[Records from a collection]
^^^^^^^^

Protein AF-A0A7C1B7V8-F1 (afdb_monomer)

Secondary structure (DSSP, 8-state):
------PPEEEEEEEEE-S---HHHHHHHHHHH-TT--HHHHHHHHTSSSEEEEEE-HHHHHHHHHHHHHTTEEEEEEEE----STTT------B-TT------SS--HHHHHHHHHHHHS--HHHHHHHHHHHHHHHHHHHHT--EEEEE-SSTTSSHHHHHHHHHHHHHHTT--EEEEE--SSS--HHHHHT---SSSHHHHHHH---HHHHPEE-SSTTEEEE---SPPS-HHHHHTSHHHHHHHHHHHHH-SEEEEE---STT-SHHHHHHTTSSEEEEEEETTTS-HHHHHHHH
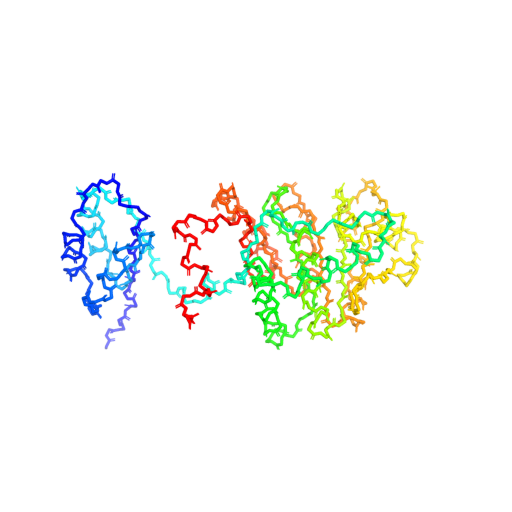HHHHHTT--EEEEEEES--TTSHHHHTT--------

Sequence (335 aa):
MKEDKPQKSYMVCVNEITSDADVQAIIENLSKFCKGARLDEVEHAVQSPPFSFRRMNFDSAQAAKEELEKLGCAVDIREGTGVSSAEEQLLFAQTSRKHKIRFAKGIDERQLIDSLDVFTSEDPAVEAYRALRTNLLVQMKQDNINSFLVTSPSPKEGKSTTVANLGIALANAGKKTILVDMDLRHSVLHEFMGIDNSLGVTNIVLDSLDPDLAISHTVFERLHFLPSGPTPPNPAEILSSSSVRELLAMLSNDFDVVLVDSPPIIGLTDAVVLGTIVGGVFLVIRAGRTSRQQMSLAVQMLQNVGCHILGAVLNEVDIHKPYYKVYAYSRSSRA

Nearest PDB structures (foldseek):
  3la6-assembly2_M  TM=8.755E-01  e=5.871E-21  Escherichia coli K-12
  3la6-assembly2_L  TM=8.670E-01  e=3.933E-21  Escherichia coli K-12
  3la6-assembly1_G  TM=8.899E-01  e=5.790E-20  Escherichia coli K-12
  3la6-assembly2_P  TM=8.646E-01  e=1.844E-20  Escherichia coli K-12
  3la6-assembly1_E  TM=8.677E-01  e=3.460E-20  Escherichia coli K-12

Solvent-accessible surface area (backbone atoms only — not comparable to full-atom values): 18193 Å² total; per-residue (Å²): 132,86,81,79,70,85,73,70,30,17,28,37,34,39,58,40,75,75,50,98,50,57,67,65,60,54,39,57,55,50,59,75,55,42,85,85,65,56,69,70,60,46,52,58,40,69,78,49,52,54,38,72,50,70,76,21,44,62,70,47,33,51,53,51,40,59,56,40,43,75,50,35,28,45,65,48,79,42,79,44,66,90,75,71,62,68,87,76,56,34,45,60,24,45,32,48,83,87,73,71,71,71,31,58,78,82,73,50,75,68,59,51,49,53,60,55,45,51,75,71,43,88,46,67,39,44,52,13,30,49,48,26,38,54,50,48,59,50,49,29,66,74,70,72,40,42,29,34,32,32,27,23,38,50,83,94,34,46,36,50,61,48,48,52,49,38,42,52,43,36,12,76,70,72,32,41,23,34,39,35,37,59,20,43,88,71,71,54,51,36,51,51,60,38,47,76,45,82,45,14,51,43,38,33,64,74,68,66,42,63,61,79,81,32,50,37,80,47,96,47,72,51,29,34,37,32,26,25,20,57,69,60,96,56,51,58,62,51,60,65,34,68,55,47,50,51,51,52,51,51,47,48,71,80,28,65,30,30,40,32,29,40,41,33,38,60,96,42,63,54,35,51,50,46,32,67,72,37,62,25,28,37,36,30,38,26,51,99,68,61,48,70,68,46,50,52,50,37,51,48,57,34,52,77,68,67,32,46,72,69,35,38,30,44,21,54,43,59,62,86,42,70,74,42,39,78,78,60,80,82,86,92,82,80,134

Foldseek 3Di:
DDDDDPQWKKKKWFADQADPQDLVQLLVLVVVFQDPDDSVVSSVCSVFPGDMGIGGHPVSNVSSQVSSVVSRTDMDMGTCPPPPDPAVVFLEQEAAPPDLLFQAQPDDPVSLVVNVVVCVDPDSNNVSLLSSLVSVVVVCVVLVFFEEEEAALAPPLQLLVSLLSNLLSNLVVVWLEEEAELALPDFDNCRSQSHDQQDFLCCCQPVVDDQVVQWADGSGHSYIYGHSHHRDPDSQVSLLDVSVLVVVVVCRVVTSHYYYYYYHDHPDCNSLNVLLSHPAYEYRAEPPPQDPVSVVVSVCSNVVSPGHYSHYYYYNDPCVDSVNVVVSDDDDDDD

Structure (mmCIF, N/CA/C/O backbone):
data_AF-A0A7C1B7V8-F1
#
_entry.id   AF-A0A7C1B7V8-F1
#
loop_
_atom_site.group_PDB
_atom_site.id
_atom_site.type_symbol
_atom_site.label_atom_id
_atom_site.label_alt_id
_atom_site.label_comp_id
_atom_site.label_asym_id
_atom_site.label_entity_id
_atom_site.label_seq_id
_atom_site.pdbx_PDB_ins_code
_atom_site.Cartn_x
_atom_site.Cartn_y
_atom_site.Cartn_z
_atom_site.occupancy
_atom_site.B_iso_or_equiv
_atom_site.auth_seq_id
_atom_site.auth_comp_id
_atom_site.auth_asym_id
_atom_site.auth_atom_id
_atom_site.pdbx_PDB_model_num
ATOM 1 N N . MET A 1 1 ? -52.965 10.461 3.002 1.00 36.53 1 MET A N 1
ATOM 2 C CA . MET A 1 1 ? -52.001 9.788 3.898 1.00 36.53 1 MET A CA 1
ATOM 3 C C . MET A 1 1 ? -50.746 10.638 3.919 1.00 36.53 1 MET A C 1
ATOM 5 O O . MET A 1 1 ? -50.216 10.895 2.850 1.00 36.53 1 MET A O 1
ATOM 9 N N . LYS A 1 2 ? -50.352 11.179 5.078 1.00 31.59 2 LYS A N 1
ATOM 10 C CA . LYS A 1 2 ? -49.068 11.881 5.210 1.00 31.59 2 LYS A CA 1
ATOM 11 C C . LYS A 1 2 ? -47.972 10.817 5.161 1.00 31.59 2 LYS A C 1
ATOM 13 O O . LYS A 1 2 ? -48.009 9.901 5.974 1.00 31.59 2 LYS A O 1
ATOM 18 N N . GLU A 1 3 ? -47.072 10.911 4.191 1.00 31.23 3 GLU A N 1
ATOM 19 C CA . GLU A 1 3 ? -45.829 10.139 4.185 1.00 31.23 3 GLU A CA 1
ATOM 20 C C . GLU A 1 3 ? -45.003 10.557 5.404 1.00 31.23 3 GLU A C 1
ATOM 22 O O . GLU A 1 3 ? -44.653 11.732 5.556 1.00 31.23 3 GLU A O 1
ATOM 27 N N . ASP A 1 4 ? -44.752 9.608 6.304 1.00 32.50 4 ASP A N 1
ATOM 28 C CA . ASP A 1 4 ? -43.864 9.802 7.444 1.00 32.50 4 ASP A CA 1
ATOM 29 C C . ASP A 1 4 ? -42.441 9.977 6.901 1.00 32.50 4 ASP A C 1
ATOM 31 O O . ASP A 1 4 ? -41.852 9.057 6.331 1.00 32.50 4 ASP A O 1
ATOM 35 N N . LYS A 1 5 ? -41.890 11.189 7.031 1.00 33.28 5 LYS A N 1
ATOM 36 C CA . LYS A 1 5 ? -40.470 11.423 6.751 1.00 33.28 5 LYS A CA 1
ATOM 37 C C . LYS A 1 5 ? -39.650 10.543 7.703 1.00 33.28 5 LYS A C 1
ATOM 39 O O . LYS A 1 5 ? -39.970 10.525 8.892 1.00 33.28 5 LYS A O 1
ATOM 44 N N . PRO A 1 6 ? -38.579 9.872 7.239 1.00 41.44 6 PRO A N 1
ATOM 45 C CA . PRO A 1 6 ? -37.715 9.099 8.122 1.00 41.44 6 PRO A CA 1
ATOM 46 C C . PRO A 1 6 ? -37.176 10.021 9.219 1.00 41.44 6 PRO A C 1
ATOM 48 O O . PRO A 1 6 ? -36.476 11.000 8.950 1.00 41.44 6 PRO A O 1
ATOM 51 N N . GLN A 1 7 ? -37.575 9.747 10.460 1.00 52.75 7 GLN A N 1
ATOM 52 C CA . GLN A 1 7 ? -37.152 10.519 11.618 1.00 52.75 7 GLN A CA 1
ATOM 53 C C . GLN A 1 7 ? -35.644 10.312 11.791 1.00 52.75 7 GLN A C 1
ATOM 55 O O . GLN A 1 7 ? -35.180 9.175 11.896 1.00 52.75 7 GLN A O 1
ATOM 60 N N . LYS A 1 8 ? -34.869 11.404 11.775 1.00 56.47 8 LYS A N 1
ATOM 61 C CA . LYS A 1 8 ? -33.419 11.360 11.997 1.00 56.47 8 LYS A CA 1
ATOM 62 C C . LYS A 1 8 ? -33.140 10.660 13.326 1.00 56.47 8 LYS A C 1
ATOM 64 O O . LYS A 1 8 ? -33.632 11.093 14.369 1.00 56.47 8 LYS A O 1
ATOM 69 N N . SER A 1 9 ? -32.376 9.575 13.272 1.00 61.22 9 SER A N 1
ATOM 70 C CA . SER A 1 9 ? -31.917 8.871 14.465 1.00 61.22 9 SER A CA 1
ATOM 71 C C . SER A 1 9 ? -30.567 9.431 14.887 1.00 61.22 9 SER A C 1
ATOM 73 O O . SER A 1 9 ? -29.793 9.855 14.042 1.00 61.22 9 SER A O 1
ATOM 75 N N . TYR A 1 10 ? -30.284 9.451 16.177 1.00 65.19 10 TYR A N 1
ATOM 76 C CA . TYR A 1 10 ? -29.049 9.944 16.766 1.00 65.19 10 TYR A CA 1
ATOM 77 C C . TYR A 1 10 ? -28.440 8.846 17.636 1.00 65.19 10 TYR A C 1
ATOM 79 O O . TYR A 1 10 ? -29.138 7.946 18.121 1.00 65.19 10 TYR A O 1
ATOM 87 N N . MET A 1 11 ? -27.121 8.909 17.785 1.00 67.56 11 MET A N 1
ATOM 88 C CA . MET A 1 11 ? -26.319 7.981 18.566 1.00 67.56 11 MET A CA 1
ATOM 89 C C . MET A 1 11 ? -25.524 8.749 19.619 1.00 67.56 11 MET A C 1
ATOM 91 O O . MET A 1 11 ? -24.864 9.733 19.290 1.00 67.56 11 MET A O 1
ATOM 95 N N . VAL A 1 12 ? -25.574 8.287 20.867 1.00 68.62 12 VAL A N 1
ATOM 96 C CA . VAL A 1 12 ? -24.780 8.826 21.981 1.00 68.62 12 VAL A CA 1
ATOM 97 C C . VAL A 1 12 ? -23.567 7.927 22.174 1.00 68.62 12 VAL A C 1
ATOM 99 O O . VAL A 1 12 ? -23.729 6.724 22.360 1.00 68.62 12 VAL A O 1
ATOM 102 N N . CYS A 1 13 ? -22.364 8.491 22.099 1.00 65.44 13 CYS A N 1
ATOM 103 C CA . CYS A 1 13 ? -21.090 7.800 22.277 1.00 65.44 13 CYS A CA 1
ATOM 104 C C . CYS A 1 13 ? -20.466 8.231 23.603 1.00 65.44 13 CYS A C 1
ATOM 106 O O . CYS A 1 13 ? -20.126 9.401 23.758 1.00 65.44 13 CYS A O 1
ATOM 108 N N . VAL A 1 14 ? -20.281 7.295 24.530 1.00 69.94 14 VAL A N 1
ATOM 109 C CA . VAL A 1 14 ? -19.531 7.530 25.767 1.00 69.94 14 VAL A CA 1
ATOM 110 C C . VAL A 1 14 ? -18.103 7.077 25.527 1.00 69.94 14 VAL A C 1
ATOM 112 O O . VAL A 1 14 ? -17.862 5.894 25.307 1.00 69.94 14 VAL A O 1
ATOM 115 N N . ASN A 1 15 ? -17.174 8.027 25.509 1.00 54.84 15 ASN A N 1
ATOM 116 C CA . ASN A 1 15 ? -15.785 7.800 25.131 1.00 54.84 15 ASN A CA 1
ATOM 117 C C . ASN A 1 15 ? -14.936 7.328 26.321 1.00 54.84 15 ASN A C 1
ATOM 119 O O . ASN A 1 15 ? -14.129 6.413 26.178 1.00 54.84 15 ASN A O 1
ATOM 123 N N . GLU A 1 16 ? -15.136 7.939 27.489 1.00 60.66 16 GLU A N 1
ATOM 124 C CA . GLU A 1 16 ? -14.394 7.669 28.724 1.00 60.
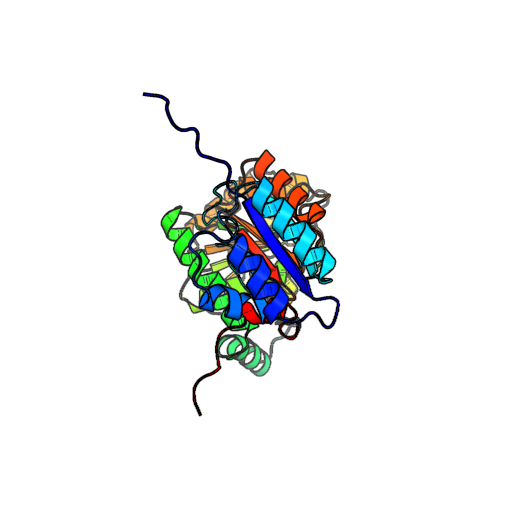66 16 GLU A CA 1
ATOM 125 C C . GLU A 1 16 ? -15.288 7.947 29.941 1.00 60.66 16 GLU A C 1
ATOM 127 O O . GLU A 1 16 ? -16.162 8.814 29.881 1.00 60.66 16 GLU A O 1
ATOM 132 N N . ILE A 1 17 ? -15.049 7.238 31.047 1.00 66.06 17 ILE A N 1
ATOM 133 C CA . ILE A 1 17 ? -15.612 7.545 32.369 1.00 66.06 17 ILE A CA 1
ATOM 134 C C . ILE A 1 17 ? -14.462 8.147 33.183 1.00 66.06 17 ILE A C 1
ATOM 136 O O . ILE A 1 17 ? -13.471 7.467 33.440 1.00 66.06 17 ILE A O 1
ATOM 140 N N . THR A 1 18 ? -14.542 9.442 33.491 1.00 54.88 18 THR A N 1
ATOM 141 C CA . THR A 1 18 ? -13.390 10.242 33.963 1.00 54.88 18 THR A CA 1
ATOM 142 C C . THR A 1 18 ? -13.337 10.448 35.482 1.00 54.88 18 THR A C 1
ATOM 144 O O . THR A 1 18 ? -12.369 11.014 35.986 1.00 54.88 18 THR A O 1
ATOM 147 N N . SER A 1 19 ? -14.332 9.963 36.227 1.00 58.62 19 SER A N 1
ATOM 148 C CA . SER A 1 19 ? -14.386 9.967 37.698 1.00 58.62 19 SER A CA 1
ATOM 149 C C . SER A 1 19 ? -14.930 8.632 38.228 1.00 58.62 19 SER A C 1
ATOM 151 O O . SER A 1 19 ? -15.380 7.811 37.429 1.00 58.62 19 SER A O 1
ATOM 153 N N . ASP A 1 20 ? -14.896 8.410 39.554 1.00 52.47 20 ASP A N 1
ATOM 154 C CA . ASP A 1 20 ? -15.548 7.282 40.258 1.00 52.47 20 ASP A CA 1
ATOM 155 C C . ASP A 1 20 ? -17.086 7.369 40.134 1.00 52.47 20 ASP A C 1
ATOM 157 O O . ASP A 1 20 ? -17.823 7.548 41.105 1.00 52.47 20 ASP A O 1
ATOM 161 N N . ALA A 1 21 ? -17.578 7.330 38.903 1.00 57.38 21 ALA A N 1
ATOM 162 C CA . ALA A 1 21 ? -18.981 7.327 38.571 1.00 57.38 21 ALA A CA 1
ATOM 163 C C . ALA A 1 21 ? -19.540 5.937 38.866 1.00 57.38 21 ALA A C 1
ATOM 165 O O . ALA A 1 21 ? -19.000 4.925 38.412 1.00 57.38 21 ALA A O 1
ATOM 166 N N . ASP A 1 22 ? -20.634 5.886 39.621 1.00 66.44 22 ASP A N 1
ATOM 167 C CA . ASP A 1 22 ? -21.344 4.637 39.844 1.00 66.44 22 ASP A CA 1
ATOM 168 C C . ASP A 1 22 ? -21.867 4.122 38.494 1.00 66.44 22 ASP A C 1
ATOM 170 O O . ASP A 1 22 ? -22.705 4.756 37.845 1.00 66.44 22 ASP A O 1
ATOM 174 N N . VAL A 1 23 ? -21.350 2.973 38.058 1.00 65.25 23 VAL A N 1
ATOM 175 C CA . VAL A 1 23 ? -21.779 2.273 36.839 1.00 65.25 23 VAL A CA 1
ATOM 176 C C . VAL A 1 23 ? -23.301 2.100 36.835 1.00 65.25 23 VAL A C 1
ATOM 178 O O . VAL A 1 23 ? -23.920 2.245 35.781 1.00 65.25 23 VAL A O 1
ATOM 181 N N . GLN A 1 24 ? -23.920 1.913 38.008 1.00 68.56 24 GLN A N 1
ATOM 182 C CA . GLN A 1 24 ? -25.375 1.835 38.140 1.00 68.56 24 GLN A CA 1
ATOM 183 C C . GLN A 1 24 ? -26.082 3.144 37.776 1.00 68.56 24 GLN A C 1
ATOM 185 O O . GLN A 1 24 ? -27.079 3.117 37.059 1.00 68.56 24 GLN A O 1
ATOM 190 N N . ALA A 1 25 ? -25.539 4.302 38.159 1.00 71.31 25 ALA A N 1
ATOM 191 C CA . ALA A 1 25 ? -26.115 5.598 37.797 1.00 71.31 25 ALA A CA 1
ATOM 192 C C . ALA A 1 25 ? -26.043 5.864 36.281 1.00 71.31 25 ALA A C 1
ATOM 194 O O . ALA A 1 25 ? -26.948 6.471 35.703 1.00 71.31 25 ALA A O 1
ATOM 195 N N . ILE A 1 26 ? -24.986 5.385 35.615 1.00 70.12 26 ILE A N 1
ATOM 196 C CA . ILE A 1 26 ? -24.851 5.466 34.154 1.00 70.12 26 ILE A CA 1
ATOM 197 C C . ILE A 1 26 ? -25.888 4.559 33.470 1.00 70.12 26 ILE A C 1
ATOM 199 O O . ILE A 1 26 ? -26.580 5.005 32.551 1.00 70.12 26 ILE A O 1
ATOM 203 N N . ILE A 1 27 ? -26.042 3.315 33.941 1.00 70.19 27 ILE A N 1
ATOM 204 C CA . ILE A 1 27 ? -27.020 2.346 33.419 1.00 70.19 27 ILE A CA 1
ATOM 205 C C . ILE A 1 27 ? -28.453 2.857 33.595 1.00 70.19 27 ILE A C 1
ATOM 207 O O . ILE A 1 27 ? -29.228 2.831 32.636 1.00 70.19 27 ILE A O 1
ATOM 211 N N . GLU A 1 28 ? -28.812 3.356 34.781 1.00 72.12 28 GLU A N 1
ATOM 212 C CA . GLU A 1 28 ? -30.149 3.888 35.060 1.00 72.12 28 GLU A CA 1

^^^^^^^^

=== DIRECTIONS FOR THIS TASK ===
The answer must be every line from the entries above that holds the string "Escherichia".

=== EXERCISE OUTPUT ===
  3la6-assembly2_M  TM=8.755E-01  e=5.871E-21  Escherichia coli K-12
  3la6-assembly2_L  TM=8.670E-01  e=3.933E-21  Escherichia coli K-12
  3la6-assembly1_G  TM=8.899E-01  e=5.790E-20  Escherichia coli K-12
  3la6-assembly2_P  TM=8.646E-01  e=1.844E-20  Escherichia coli K-12
  3la6-assembly1_E  TM=8.677E-01  e=3.460E-20  Escherichia coli K-12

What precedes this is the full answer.